The following method determines whether shorts are testable or not. If testable, the D-algorithm [1] is extended to compute a test therefor.

Assume with no loss of generality that the logic being tested is logically organized according to levels either for primary outputs or primary inputs. First, assume primary inputs. Shorts between the interconnecting lines may introduce feedback. If they do not introduce feedback, there is no difficulty in generating a test for them. If they do, a simple test determines whether or not such a short failure is testable.

Theorem: If the number of inversions between the two points of the short in the correct circuit is even then the failure is untestable; if odd then it is testable.

Proof: First, dispose of the case where the number of circuits between the two points of the short is odd. In this case, as may be seen by examination of simple cases, the application of a constant signal which imposes a 1 on a particular line will exhibit an alternating signal of 1010 etc., which behavior is simple to detect. A test then would be simply an output which causes this alternating behavior to occur and propagate to the primary output. If it were not propagatable by, for example, the D-algorithm, then the failure would not exhibit detectable incorrect behavior and would not cause an error in the logic.

On the other hand, assume that an even number of inversions occur between the two points of shorting. Then, as is well known, an appropriate pattern may set up a latch within this loop. In some technologies, for instance the bipolar, the short is an AND of the two wires that it connects. In this case, as shown in the figure a 0 in the loop obtained from the previous computation would give the incorrect signal, namely, a 0 for all inputs u of the line connecting it regardless of the value of u. This would be an error which could be propagated to the primary output. This completes the discussion of the recognition of untestable shorts.

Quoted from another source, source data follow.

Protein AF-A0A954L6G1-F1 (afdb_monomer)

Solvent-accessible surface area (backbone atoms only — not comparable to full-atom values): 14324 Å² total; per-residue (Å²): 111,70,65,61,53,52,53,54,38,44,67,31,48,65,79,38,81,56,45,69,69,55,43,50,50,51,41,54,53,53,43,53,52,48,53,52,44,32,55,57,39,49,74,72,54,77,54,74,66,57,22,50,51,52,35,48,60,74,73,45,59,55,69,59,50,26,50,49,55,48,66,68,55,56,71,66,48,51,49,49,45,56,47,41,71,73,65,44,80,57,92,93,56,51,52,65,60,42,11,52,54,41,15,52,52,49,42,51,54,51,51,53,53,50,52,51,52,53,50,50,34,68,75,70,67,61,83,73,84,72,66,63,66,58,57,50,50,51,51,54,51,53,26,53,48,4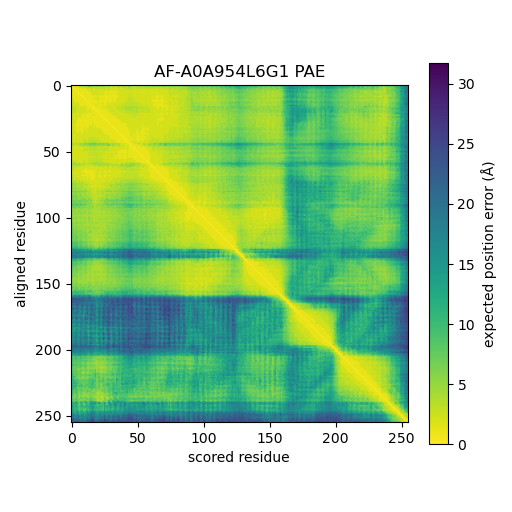3,24,54,50,42,34,52,47,44,53,51,69,75,67,61,80,79,78,93,76,70,71,79,79,46,53,69,38,57,53,45,21,53,51,20,52,50,49,55,50,51,51,52,51,48,54,52,56,41,60,72,68,64,60,88,67,78,72,80,50,75,64,56,53,51,50,54,51,52,40,50,51,51,17,47,57,26,48,46,52,55,52,53,55,55,50,54,66,48,50,65,55,56,57,54,51,62,56,47,58,64,61,64,63,57,68,92,75,86,127

Structure (mmCIF, N/CA/C/O backbone):
data_AF-A0A954L6G1-F1
#
_entry.id   AF-A0A954L6G1-F1
#
loop_
_atom_site.group_PDB
_atom_site.id
_atom_site.type_symbol
_atom_site.label_atom_id
_atom_site.label_alt_id
_atom_site.label_comp_id
_atom_site.label_asym_id
_atom_site.label_entity_id
_atom_site.label_seq_id
_atom_site.pdbx_PDB_ins_code
_atom_site.Cartn_x
_atom_site.Cartn_y
_atom_site.Cartn_z
_atom_site.occupancy
_atom_site.B_iso_or_equiv
_atom_site.auth_seq_id
_atom_site.auth_comp_id
_atom_site.auth_asym_id
_atom_site.auth_atom_id
_atom_site.pdbx_PDB_model_num
ATOM 1 N N . MET A 1 1 ? -16.533 -8.136 26.248 1.00 78.00 1 MET A N 1
ATOM 2 C CA . MET A 1 1 ? -16.760 -6.669 26.196 1.00 78.00 1 MET A CA 1
ATOM 3 C C . MET A 1 1 ? -15.780 -5.954 25.268 1.00 78.00 1 MET A C 1
ATOM 5 O O . MET A 1 1 ? -16.239 -5.197 24.425 1.00 78.00 1 MET A O 1
ATOM 9 N N . GLN A 1 2 ? -14.470 -6.219 25.361 1.00 87.31 2 GLN A N 1
ATOM 10 C CA . GLN A 1 2 ? -13.465 -5.634 24.455 1.00 87.31 2 GLN A CA 1
ATOM 11 C C . GLN A 1 2 ? -13.770 -5.869 22.966 1.00 87.31 2 GLN A C 1
ATOM 13 O O . GLN A 1 2 ? -13.587 -4.960 22.164 1.00 87.31 2 GLN A O 1
ATOM 18 N N . ASP A 1 3 ? -14.318 -7.032 22.604 1.00 89.69 3 ASP A N 1
ATOM 19 C CA 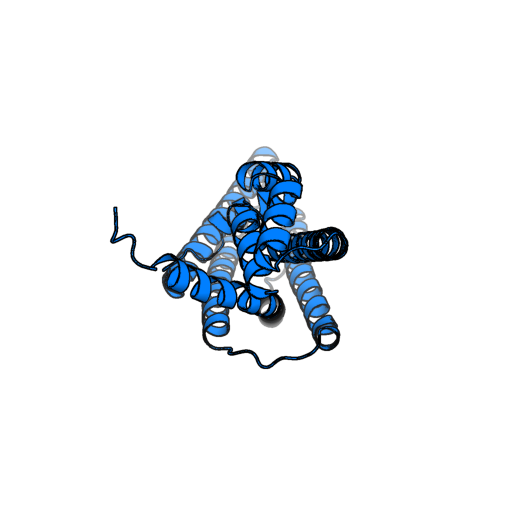. ASP A 1 3 ? -14.669 -7.327 21.207 1.00 89.69 3 ASP A CA 1
ATOM 20 C C . ASP A 1 3 ? -15.749 -6.384 20.662 1.00 89.69 3 ASP A C 1
ATOM 22 O O . ASP A 1 3 ? -15.628 -5.902 19.543 1.00 89.69 3 ASP A O 1
ATOM 26 N N . ARG A 1 4 ? -16.750 -6.006 21.474 1.00 89.69 4 ARG A N 1
ATOM 27 C CA . ARG A 1 4 ? -17.790 -5.043 21.062 1.00 89.69 4 ARG A CA 1
ATOM 28 C C . ARG A 1 4 ? -17.205 -3.658 20.762 1.00 89.69 4 ARG A C 1
ATOM 30 O O . ARG A 1 4 ? -17.628 -3.021 19.803 1.00 89.69 4 ARG A O 1
ATOM 37 N N . LEU A 1 5 ? -16.212 -3.217 21.541 1.00 91.56 5 LEU A N 1
ATOM 38 C CA . LEU A 1 5 ? -15.490 -1.969 21.270 1.00 91.56 5 LEU A CA 1
ATOM 39 C C . LEU A 1 5 ? -14.687 -2.055 19.973 1.00 91.56 5 LEU A C 1
ATOM 41 O O . LEU A 1 5 ? -14.742 -1.133 19.165 1.00 91.56 5 LEU A O 1
ATOM 45 N N . LYS A 1 6 ? -13.978 -3.168 19.745 1.00 91.88 6 LYS A N 1
ATOM 46 C CA . LYS A 1 6 ? -13.238 -3.375 18.494 1.00 91.88 6 LYS A CA 1
ATOM 47 C C . LYS A 1 6 ? -14.166 -3.355 17.279 1.00 91.88 6 LYS A C 1
ATOM 49 O O . LYS A 1 6 ? -13.829 -2.725 16.287 1.00 91.88 6 LYS A O 1
ATOM 54 N N . ILE A 1 7 ? -15.349 -3.962 17.382 1.00 90.25 7 ILE A N 1
ATOM 55 C CA . ILE A 1 7 ? -16.375 -3.939 16.327 1.00 90.25 7 ILE A CA 1
ATOM 56 C C . ILE A 1 7 ? -16.852 -2.507 16.044 1.00 90.25 7 ILE A C 1
ATOM 58 O O . ILE A 1 7 ? -16.988 -2.120 14.884 1.00 90.25 7 ILE A O 1
ATOM 62 N N . ALA A 1 8 ? -17.098 -1.703 17.083 1.00 91.88 8 ALA A N 1
ATOM 63 C CA . ALA A 1 8 ? -17.509 -0.310 16.910 1.00 91.88 8 ALA A CA 1
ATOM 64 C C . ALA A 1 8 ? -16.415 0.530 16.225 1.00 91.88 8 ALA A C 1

The D-algorithm has been extended to cover the case where the failure is a short which does not introduce feedback. In this case, the generation of the test by driving a D-chain [1] from the point of failure to a primary output and then following that by the CONSISTENCY [1] algorithm, which obtains primary input signals consistent with those assigned to some of the logic lines in the D-drive,
[1] is extended in the following way. If a short occurs, in any bipolar technology, then the short becomes the AND of the connections. Thes...